Task instructions |
Once the line containing "ATOM 128 C CA" is found in the entries below, restate it and each following line word for word, stopping after the line containing "ATOM 167 C CA".

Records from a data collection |
- - -
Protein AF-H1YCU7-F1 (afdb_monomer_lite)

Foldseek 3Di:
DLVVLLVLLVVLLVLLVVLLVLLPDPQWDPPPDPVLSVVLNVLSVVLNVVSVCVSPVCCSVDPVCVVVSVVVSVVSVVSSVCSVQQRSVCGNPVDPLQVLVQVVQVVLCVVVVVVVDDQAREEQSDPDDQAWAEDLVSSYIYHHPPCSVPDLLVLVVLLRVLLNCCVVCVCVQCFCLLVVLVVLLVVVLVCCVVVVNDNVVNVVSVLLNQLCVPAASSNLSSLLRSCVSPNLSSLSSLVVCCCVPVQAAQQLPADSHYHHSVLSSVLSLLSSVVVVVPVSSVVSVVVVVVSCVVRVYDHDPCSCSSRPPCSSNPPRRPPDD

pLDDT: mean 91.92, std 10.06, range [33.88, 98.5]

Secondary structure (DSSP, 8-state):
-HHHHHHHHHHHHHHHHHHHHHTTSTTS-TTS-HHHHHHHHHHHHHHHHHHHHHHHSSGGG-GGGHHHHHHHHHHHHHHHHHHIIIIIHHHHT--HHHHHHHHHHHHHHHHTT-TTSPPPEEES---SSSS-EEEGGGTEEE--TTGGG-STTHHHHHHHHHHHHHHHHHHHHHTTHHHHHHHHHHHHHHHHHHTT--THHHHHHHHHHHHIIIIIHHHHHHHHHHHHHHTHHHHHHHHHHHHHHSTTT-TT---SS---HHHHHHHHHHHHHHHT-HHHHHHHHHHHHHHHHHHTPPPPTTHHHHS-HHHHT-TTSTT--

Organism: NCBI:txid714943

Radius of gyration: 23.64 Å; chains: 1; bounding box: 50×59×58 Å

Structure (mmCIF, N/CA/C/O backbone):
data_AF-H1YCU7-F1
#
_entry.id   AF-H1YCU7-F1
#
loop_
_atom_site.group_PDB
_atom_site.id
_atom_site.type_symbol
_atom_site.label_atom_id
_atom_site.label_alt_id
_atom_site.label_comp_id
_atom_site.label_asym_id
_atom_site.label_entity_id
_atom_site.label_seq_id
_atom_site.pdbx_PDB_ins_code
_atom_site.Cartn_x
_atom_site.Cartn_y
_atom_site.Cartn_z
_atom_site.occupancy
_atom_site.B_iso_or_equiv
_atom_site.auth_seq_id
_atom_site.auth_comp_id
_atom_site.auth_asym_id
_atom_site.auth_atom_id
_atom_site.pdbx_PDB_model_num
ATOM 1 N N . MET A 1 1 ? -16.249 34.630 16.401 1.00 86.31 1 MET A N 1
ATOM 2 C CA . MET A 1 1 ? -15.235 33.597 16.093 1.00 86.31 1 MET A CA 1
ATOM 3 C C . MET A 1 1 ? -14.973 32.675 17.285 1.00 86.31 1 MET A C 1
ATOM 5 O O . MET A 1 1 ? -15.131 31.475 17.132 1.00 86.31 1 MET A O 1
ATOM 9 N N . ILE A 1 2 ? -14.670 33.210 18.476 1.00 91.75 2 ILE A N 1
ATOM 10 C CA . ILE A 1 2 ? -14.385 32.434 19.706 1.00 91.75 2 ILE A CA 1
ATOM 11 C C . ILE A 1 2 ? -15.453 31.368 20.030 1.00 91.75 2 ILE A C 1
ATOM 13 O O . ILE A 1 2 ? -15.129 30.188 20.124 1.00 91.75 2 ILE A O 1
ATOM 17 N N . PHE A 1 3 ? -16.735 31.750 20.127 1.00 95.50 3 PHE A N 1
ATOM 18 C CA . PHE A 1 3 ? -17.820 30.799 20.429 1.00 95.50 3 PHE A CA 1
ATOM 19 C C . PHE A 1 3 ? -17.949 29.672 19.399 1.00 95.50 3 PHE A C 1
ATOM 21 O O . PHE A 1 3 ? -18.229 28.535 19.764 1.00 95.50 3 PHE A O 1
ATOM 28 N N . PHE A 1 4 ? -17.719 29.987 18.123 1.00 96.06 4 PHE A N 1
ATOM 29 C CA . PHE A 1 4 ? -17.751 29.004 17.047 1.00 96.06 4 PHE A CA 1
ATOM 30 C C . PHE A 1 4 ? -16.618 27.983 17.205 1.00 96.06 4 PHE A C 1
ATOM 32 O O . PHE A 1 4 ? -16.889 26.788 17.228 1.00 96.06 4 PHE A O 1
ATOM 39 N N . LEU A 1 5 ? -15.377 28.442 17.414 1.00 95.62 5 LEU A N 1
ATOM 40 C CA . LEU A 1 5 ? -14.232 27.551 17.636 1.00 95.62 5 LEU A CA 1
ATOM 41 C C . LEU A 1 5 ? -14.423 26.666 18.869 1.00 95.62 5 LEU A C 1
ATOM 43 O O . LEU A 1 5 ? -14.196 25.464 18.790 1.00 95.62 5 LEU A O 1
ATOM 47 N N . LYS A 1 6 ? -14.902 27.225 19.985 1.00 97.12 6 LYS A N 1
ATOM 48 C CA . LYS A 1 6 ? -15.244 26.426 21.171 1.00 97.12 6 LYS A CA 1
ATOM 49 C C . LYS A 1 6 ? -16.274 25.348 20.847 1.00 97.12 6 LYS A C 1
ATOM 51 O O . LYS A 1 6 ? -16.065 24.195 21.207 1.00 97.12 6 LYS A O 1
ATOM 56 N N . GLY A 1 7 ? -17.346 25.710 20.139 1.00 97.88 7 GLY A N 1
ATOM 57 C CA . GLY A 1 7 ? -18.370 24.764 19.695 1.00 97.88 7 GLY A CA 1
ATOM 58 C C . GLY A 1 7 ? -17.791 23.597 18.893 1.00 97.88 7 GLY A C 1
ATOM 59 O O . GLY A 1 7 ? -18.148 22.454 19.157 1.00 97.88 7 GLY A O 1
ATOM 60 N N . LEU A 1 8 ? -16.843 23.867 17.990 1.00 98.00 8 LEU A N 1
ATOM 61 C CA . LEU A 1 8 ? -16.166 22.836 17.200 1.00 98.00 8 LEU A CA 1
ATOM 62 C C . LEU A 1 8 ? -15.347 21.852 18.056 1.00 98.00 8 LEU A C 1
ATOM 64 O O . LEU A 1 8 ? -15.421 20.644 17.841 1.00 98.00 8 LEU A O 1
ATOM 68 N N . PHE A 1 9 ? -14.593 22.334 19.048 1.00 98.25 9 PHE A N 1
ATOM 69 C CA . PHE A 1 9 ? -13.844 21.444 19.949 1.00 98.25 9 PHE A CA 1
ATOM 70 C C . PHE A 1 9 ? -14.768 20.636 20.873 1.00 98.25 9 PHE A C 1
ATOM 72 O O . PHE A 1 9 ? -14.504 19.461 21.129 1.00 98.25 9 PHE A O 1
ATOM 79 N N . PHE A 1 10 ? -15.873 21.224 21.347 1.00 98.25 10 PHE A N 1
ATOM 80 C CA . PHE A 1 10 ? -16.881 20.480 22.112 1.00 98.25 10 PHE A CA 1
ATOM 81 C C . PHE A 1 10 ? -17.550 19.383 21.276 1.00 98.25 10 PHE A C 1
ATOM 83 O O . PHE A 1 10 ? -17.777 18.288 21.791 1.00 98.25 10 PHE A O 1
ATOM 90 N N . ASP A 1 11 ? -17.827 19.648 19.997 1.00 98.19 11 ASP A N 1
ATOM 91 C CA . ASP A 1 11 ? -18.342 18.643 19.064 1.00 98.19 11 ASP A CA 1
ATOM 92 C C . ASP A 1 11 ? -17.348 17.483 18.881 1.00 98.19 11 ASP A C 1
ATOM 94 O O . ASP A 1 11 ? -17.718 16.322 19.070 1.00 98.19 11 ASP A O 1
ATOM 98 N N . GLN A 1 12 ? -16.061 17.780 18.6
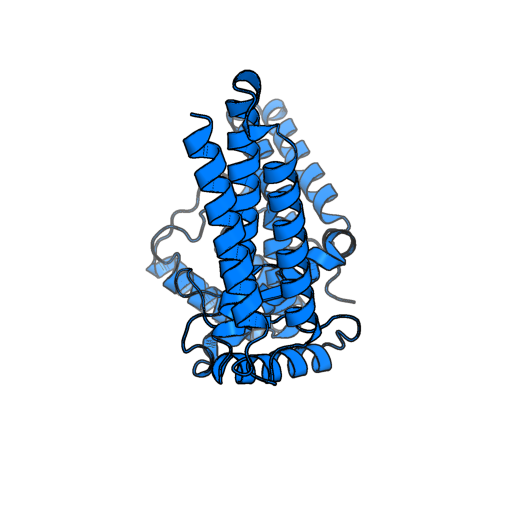52 1.00 97.75 12 GLN A N 1
ATOM 99 C CA . GLN A 1 12 ? -15.003 16.762 18.584 1.00 97.75 12 GLN A CA 1
ATOM 100 C C . GLN A 1 12 ? -14.922 15.917 19.860 1.00 97.75 12 GLN A C 1
ATOM 102 O O . GLN A 1 12 ? -14.896 14.688 19.785 1.00 97.75 12 GLN A O 1
ATOM 107 N N . ALA A 1 13 ? -14.927 16.554 21.034 1.00 98.38 13 ALA A N 1
ATOM 108 C CA . ALA A 1 13 ? -14.904 15.849 22.311 1.00 98.38 13 ALA A CA 1
ATOM 109 C C . ALA A 1 13 ? -16.131 14.941 22.489 1.00 98.38 13 ALA A C 1
ATOM 111 O O . ALA A 1 13 ? -15.994 13.800 22.932 1.00 98.38 13 ALA A O 1
ATOM 112 N N . SER A 1 14 ? -17.322 15.421 22.112 1.00 98.44 14 SER A N 1
ATOM 113 C CA . SER A 1 14 ? -18.551 14.625 22.155 1.00 98.44 14 SER A CA 1
ATOM 114 C C . SER A 1 14 ? -18.469 13.418 21.222 1.00 98.44 14 SER A C 1
ATOM 116 O O . SER A 1 14 ? -18.819 12.309 21.628 1.00 98.44 14 SER A O 1
ATOM 118 N N . LYS A 1 15 ? -17.955 13.605 20.002 1.00 98.12 15 LYS A N 1
ATOM 119 C CA . LYS A 1 15 ? -17.748 12.520 19.039 1.00 98.12 15 LYS A CA 1
ATOM 120 C C . LYS A 1 15 ? -16.788 11.455 19.579 1.00 98.12 15 LYS A C 1
ATOM 122 O O . LYS A 1 15 ? -17.102 10.269 19.509 1.00 98.12 15 LYS A O 1
ATOM 127 N N . ILE A 1 16 ? -15.660 11.867 20.165 1.00 98.50 16 ILE A N 1
ATOM 128 C CA . ILE A 1 16 ? -14.694 10.948 20.787 1.00 98.50 16 ILE A CA 1
ATOM 129 C C . ILE A 1 16 ? -15.340 10.162 21.937 1.00 98.50 16 ILE A C 1
ATOM 131 O O . ILE A 1 16 ? -15.224 8.938 21.973 1.00 98.50 16 ILE A O 1
ATOM 135 N N . SER A 1 17 ? -16.068 10.838 22.833 1.00 98.31 17 SER A N 1
ATOM 136 C CA . SER A 1 17 ? -16.762 10.192 23.957 1.00 98.31 17 SER A CA 1
ATOM 137 C C . SER A 1 17 ? -17.753 9.125 23.488 1.00 98.31 17 SER A C 1
ATOM 139 O O . SER A 1 17 ? -17.740 8.015 24.010 1.00 98.31 17 SER A O 1
ATOM 141 N N . LYS A 1 18 ? -18.556 9.414 22.455 1.00 98.12 18 LYS A N 1
ATOM 142 C CA . LYS A 1 18 ? -19.506 8.444 21.884 1.00 98.12 18 LYS A CA 1
ATOM 143 C C . LYS A 1 18 ? -18.808 7.211 21.310 1.00 98.12 18 LYS A C 1
ATOM 145 O O . LYS A 1 18 ? -19.205 6.095 21.624 1.00 98.12 18 LYS A O 1
ATOM 150 N N . MET A 1 19 ? -17.727 7.395 20.545 1.00 98.25 19 MET A N 1
ATOM 151 C CA . MET A 1 19 ? -16.933 6.259 20.056 1.00 98.25 19 MET A CA 1
ATOM 152 C C . MET A 1 19 ? -16.370 5.424 21.217 1.00 98.25 19 MET A C 1
ATOM 154 O O . MET A 1 19 ? -16.402 4.198 21.169 1.00 98.25 19 MET A O 1
ATOM 158 N N . MET A 1 20 ? -15.884 6.061 22.287 1.00 97.94 20 MET A N 1
ATOM 159 C CA . MET A 1 20 ? -15.397 5.347 23.474 1.00 97.94 20 MET A CA 1
ATOM 160 C C . MET A 1 20 ? -16.510 4.579 24.204 1.00 97.94 20 MET A C 1
ATOM 162 O O . MET A 1 20 ? -16.267 3.465 24.668 1.00 97.94 20 MET A O 1
ATOM 166 N N . GLU A 1 21 ? -17.710 5.151 24.325 1.00 97.25 21 GLU A N 1
ATOM 167 C CA . GLU A 1 21 ? -18.883 4.493 24.917 1.00 97.25 21 GLU A CA 1
ATOM 168 C C . GLU A 1 21 ? -19.274 3.242 24.123 1.00 97.25 21 GLU A C 1
ATOM 170 O O . GLU A 1 21 ? -19.417 2.166 24.707 1.00 97.25 21 GLU A O 1
ATOM 175 N N . GLU A 1 22 ? -19.349 3.346 22.795 1.00 97.00 22 GLU A N 1
ATOM 176 C CA . GLU A 1 22 ? -19.650 2.215 21.911 1.00 97.00 22 GLU A CA 1
ATOM 177 C C . GLU A 1 22 ? -18.569 1.126 21.976 1.00 97.00 22 GLU A C 1
ATOM 179 O O . GLU A 1 22 ? -18.890 -0.058 22.064 1.00 97.00 22 GLU A O 1
ATOM 184 N N . LEU A 1 23 ? -17.286 1.502 22.060 1.00 96.88 23 LEU A N 1
ATOM 185 C CA . LEU A 1 23 ? -16.186 0.546 22.250 1.00 96.88 23 LEU A CA 1
ATOM 186 C C . LEU A 1 23 ? -16.181 -0.140 23.633 1.00 96.88 23 LEU A C 1
ATOM 188 O O . LEU A 1 23 ? -15.405 -1.074 23.866 1.00 96.88 23 LEU A O 1
ATOM 192 N N . ASN A 1 24 ? -16.999 0.320 24.578 1.00 94.00 24 ASN A N 1
ATOM 193 C CA . ASN A 1 24 ? -17.200 -0.325 25.876 1.00 94.00 24 ASN A CA 1
ATOM 194 C C . ASN A 1 24 ? -18.526 -1.095 25.958 1.00 94.00 24 ASN A C 1
ATOM 196 O O . ASN A 1 24 ? -18.768 -1.768 26.963 1.00 94.00 24 ASN A O 1
ATOM 200 N N . ALA A 1 25 ? -19.367 -1.030 24.923 1.00 89.12 25 ALA A N 1
ATOM 201 C CA . ALA A 1 25 ? -20.596 -1.801 24.857 1.00 89.12 25 ALA A CA 1
ATOM 202 C C . ALA A 1 25 ? -20.304 -3.302 24.679 1.00 89.12 25 ALA A C 1
ATOM 204 O O . ALA A 1 25 ? -19.305 -3.711 24.088 1.00 89.12 25 ALA A O 1
ATOM 205 N N . SER A 1 26 ? -21.212 -4.150 25.165 1.00 76.06 26 SER A N 1
ATOM 206 C CA . SER A 1 26 ? -21.095 -5.616 25.101 1.00 76.06 26 SER A CA 1
ATOM 207 C C . SER A 1 26 ? -21.333 -6.214 23.707 1.00 76.06 26 SER A C 1
ATOM 209 O O . SER A 1 26 ? -21.381 -7.432 23.567 1.00 76.06 26 SER A O 1
ATOM 211 N N . THR A 1 27 ? -21.514 -5.380 22.683 1.00 90.25 27 THR A N 1
ATOM 212 C CA . THR A 1 27 ? -21.865 -5.784 21.314 1.00 90.25 27 THR A CA 1
ATOM 213 C C . THR A 1 27 ? -20.657 -6.043 20.416 1.00 90.25 27 THR A C 1
ATOM 215 O O . THR A 1 27 ? -20.836 -6.469 19.280 1.00 90.25 27 THR A O 1
ATOM 218 N N . ILE A 1 28 ? -19.436 -5.790 20.895 1.00 94.06 28 ILE A N 1
ATOM 219 C CA . ILE A 1 28 ? -18.212 -6.002 20.114 1.00 94.06 28 ILE A CA 1
ATOM 220 C C . ILE A 1 28 ? -17.952 -7.497 19.951 1.00 94.06 28 ILE A C 1
ATOM 222 O O . ILE A 1 28 ? -18.032 -8.259 20.918 1.00 94.06 28 ILE A O 1
ATOM 226 N N . SER A 1 29 ? -17.601 -7.905 18.730 1.00 93.25 29 SER A N 1
ATOM 227 C CA . SER A 1 29 ? -17.246 -9.291 18.437 1.00 93.25 29 SER A CA 1
ATOM 228 C C . SER A 1 29 ? -16.105 -9.767 19.349 1.00 93.25 29 SER A C 1
ATOM 230 O O . SER A 1 29 ? -15.060 -9.116 19.395 1.00 93.25 29 SER A O 1
ATOM 232 N N . PRO A 1 30 ? -16.241 -10.912 20.045 1.00 93.19 30 PRO A N 1
ATOM 233 C CA . PRO A 1 30 ? -15.172 -11.454 20.887 1.00 93.19 30 PRO A CA 1
ATOM 234 C C . PRO A 1 30 ? -13.961 -11.933 20.074 1.00 93.19 30 PRO A C 1
ATOM 236 O O . PRO A 1 30 ? -12.909 -12.210 20.645 1.00 93.19 30 PRO A O 1
ATOM 239 N N . GLU A 1 31 ? -14.104 -12.042 18.750 1.00 94.44 31 GLU A N 1
ATOM 240 C CA . GLU A 1 31 ? -13.032 -12.421 17.833 1.00 94.44 31 GLU A CA 1
ATOM 241 C C . GLU A 1 31 ? -12.120 -11.251 17.449 1.00 94.44 31 GLU A C 1
ATOM 243 O O . GLU A 1 31 ? -11.068 -11.489 16.850 1.00 94.44 31 GLU A O 1
ATOM 248 N N . ILE A 1 32 ? -12.466 -10.003 17.781 1.00 93.56 32 ILE A N 1
ATOM 249 C CA . ILE A 1 32 ? -11.555 -8.881 17.539 1.00 93.56 32 ILE A CA 1
ATOM 250 C C . ILE A 1 32 ? -10.270 -9.063 18.358 1.00 93.56 32 ILE A C 1
ATOM 252 O O . ILE A 1 32 ? -10.298 -9.511 19.506 1.00 93.56 32 ILE A O 1
ATOM 256 N N . ASP A 1 33 ? -9.127 -8.704 17.776 1.00 93.25 33 ASP A N 1
ATOM 257 C CA . ASP A 1 33 ? -7.869 -8.709 18.516 1.00 93.25 33 ASP A CA 1
ATOM 258 C C . ASP A 1 33 ? -7.930 -7.719 19.694 1.00 93.25 33 ASP A C 1
ATOM 260 O O . ASP A 1 33 ? -8.235 -6.531 19.534 1.00 93.25 33 ASP A O 1
ATOM 264 N N . SER A 1 34 ? -7.650 -8.216 20.900 1.00 93.75 34 SER A N 1
ATOM 265 C CA . SER A 1 34 ? -7.792 -7.431 22.127 1.00 93.75 34 SER A CA 1
ATOM 266 C C . SER A 1 34 ? -6.765 -6.303 22.213 1.00 93.75 34 SER A C 1
ATOM 268 O O . SER A 1 34 ? -7.089 -5.228 22.722 1.00 93.75 34 SER A O 1
ATOM 270 N N . ALA A 1 35 ? -5.559 -6.498 21.669 1.00 93.88 35 ALA A N 1
ATOM 271 C CA . ALA A 1 35 ? -4.542 -5.455 21.612 1.00 93.88 35 ALA A CA 1
ATOM 272 C C . ALA A 1 35 ? -4.936 -4.355 20.614 1.00 93.88 35 ALA A C 1
ATOM 274 O O . ALA A 1 35 ? -4.779 -3.170 20.913 1.00 93.88 35 ALA A O 1
ATOM 275 N N . PHE A 1 36 ? -5.521 -4.715 19.469 1.00 94.56 36 PHE A N 1
ATOM 276 C CA . PHE A 1 36 ? -6.053 -3.768 18.492 1.00 94.56 36 PHE A CA 1
ATOM 277 C C . PHE A 1 36 ? -7.191 -2.922 19.077 1.00 94.56 36 PHE A C 1
ATOM 279 O O . PHE A 1 36 ? -7.193 -1.695 18.903 1.00 94.56 36 PHE A O 1
ATOM 286 N N . LEU A 1 37 ? -8.124 -3.552 19.799 1.00 96.12 37 LEU A N 1
ATOM 287 C CA . LEU A 1 37 ? -9.203 -2.870 20.517 1.00 96.12 37 LEU A CA 1
ATOM 288 C C . LEU A 1 37 ? -8.644 -1.919 21.582 1.00 96.12 37 LEU A C 1
ATOM 290 O O . LEU A 1 37 ? -9.015 -0.745 21.605 1.00 96.12 37 LEU A O 1
ATOM 294 N N . GLN A 1 38 ? -7.722 -2.393 22.425 1.00 96.31 38 GLN A N 1
ATOM 295 C CA . GLN A 1 38 ? -7.145 -1.582 23.497 1.00 96.31 38 GLN A CA 1
ATOM 296 C C . GLN A 1 38 ? -6.372 -0.379 22.946 1.00 96.31 38 GLN A C 1
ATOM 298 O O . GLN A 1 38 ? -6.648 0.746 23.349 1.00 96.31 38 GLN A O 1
- - -
Task output |
ATOM 128 C CA . ILE A 1 16 ? -14.694 10.948 20.787 1.00 98.50 16 ILE A CA 1
ATOM 129 C C . ILE A 1 16 ? -15.340 10.162 21.937 1.00 98.50 16 ILE A C 1
ATOM 131 O O . ILE A 1 16 ? -15.224 8.938 21.973 1.00 98.50 16 ILE A O 1
ATOM 135 N N . SER A 1 17 ? -16.068 10.838 22.833 1.00 98.31 17 SER A N 1
ATOM 136 C CA . SER A 1 17 ? -16.762 10.192 23.957 1.00 98.31 17 SER A CA 1
ATOM 137 C C . SER A 1 17 ? -17.753 9.125 23.488 1.00 98.31 17 SER A C 1
ATOM 139 O O . SER A 1 17 ? -17.740 8.015 24.010 1.00 98.31 17 SER A O 1
ATOM 141 N N . LYS A 1 18 ? -18.556 9.414 22.455 1.00 98.12 18 LYS A N 1
ATOM 142 C CA . LYS A 1 18 ? -19.506 8.444 21.884 1.00 98.12 18 LYS A CA 1
ATOM 143 C C . LYS A 1 18 ? -18.808 7.211 21.310 1.00 98.12 18 LYS A C 1
ATOM 145 O O . LYS A 1 18 ? -19.205 6.095 21.624 1.00 98.12 18 LYS A O 1
ATOM 150 N N . MET A 1 19 ? -17.727 7.395 20.545 1.00 98.25 19 MET A N 1
ATOM 151 C CA . MET A 1 19 ? -16.933 6.259 20.056 1.00 98.25 19 MET A CA 1
ATOM 152 C C . MET A 1 19 ? -16.370 5.424 21.217 1.00 98.25 19 MET A C 1
ATOM 154 O O . MET A 1 19 ? -16.402 4.198 21.169 1.00 98.25 19 MET A O 1
ATOM 158 N N . MET A 1 20 ? -15.884 6.061 22.287 1.00 97.94 20 MET A N 1
ATOM 159 C CA . MET A 1 20 ? -15.397 5.347 23.474 1.00 97.94 20 MET A CA 1
ATOM 160 C C . MET A 1 20 ? -16.510 4.579 24.204 1.00 97.94 20 MET A C 1
ATOM 162 O O . MET A 1 20 ? -16.267 3.465 24.668 1.00 97.94 20 MET A O 1
ATOM 166 N N . GLU A 1 21 ? -17.710 5.151 24.325 1.00 97.25 21 GLU A N 1
ATOM 167 C CA . GLU A 1 21 ? -18.883 4.493 24.917 1.00 97.25 21 GLU A CA 1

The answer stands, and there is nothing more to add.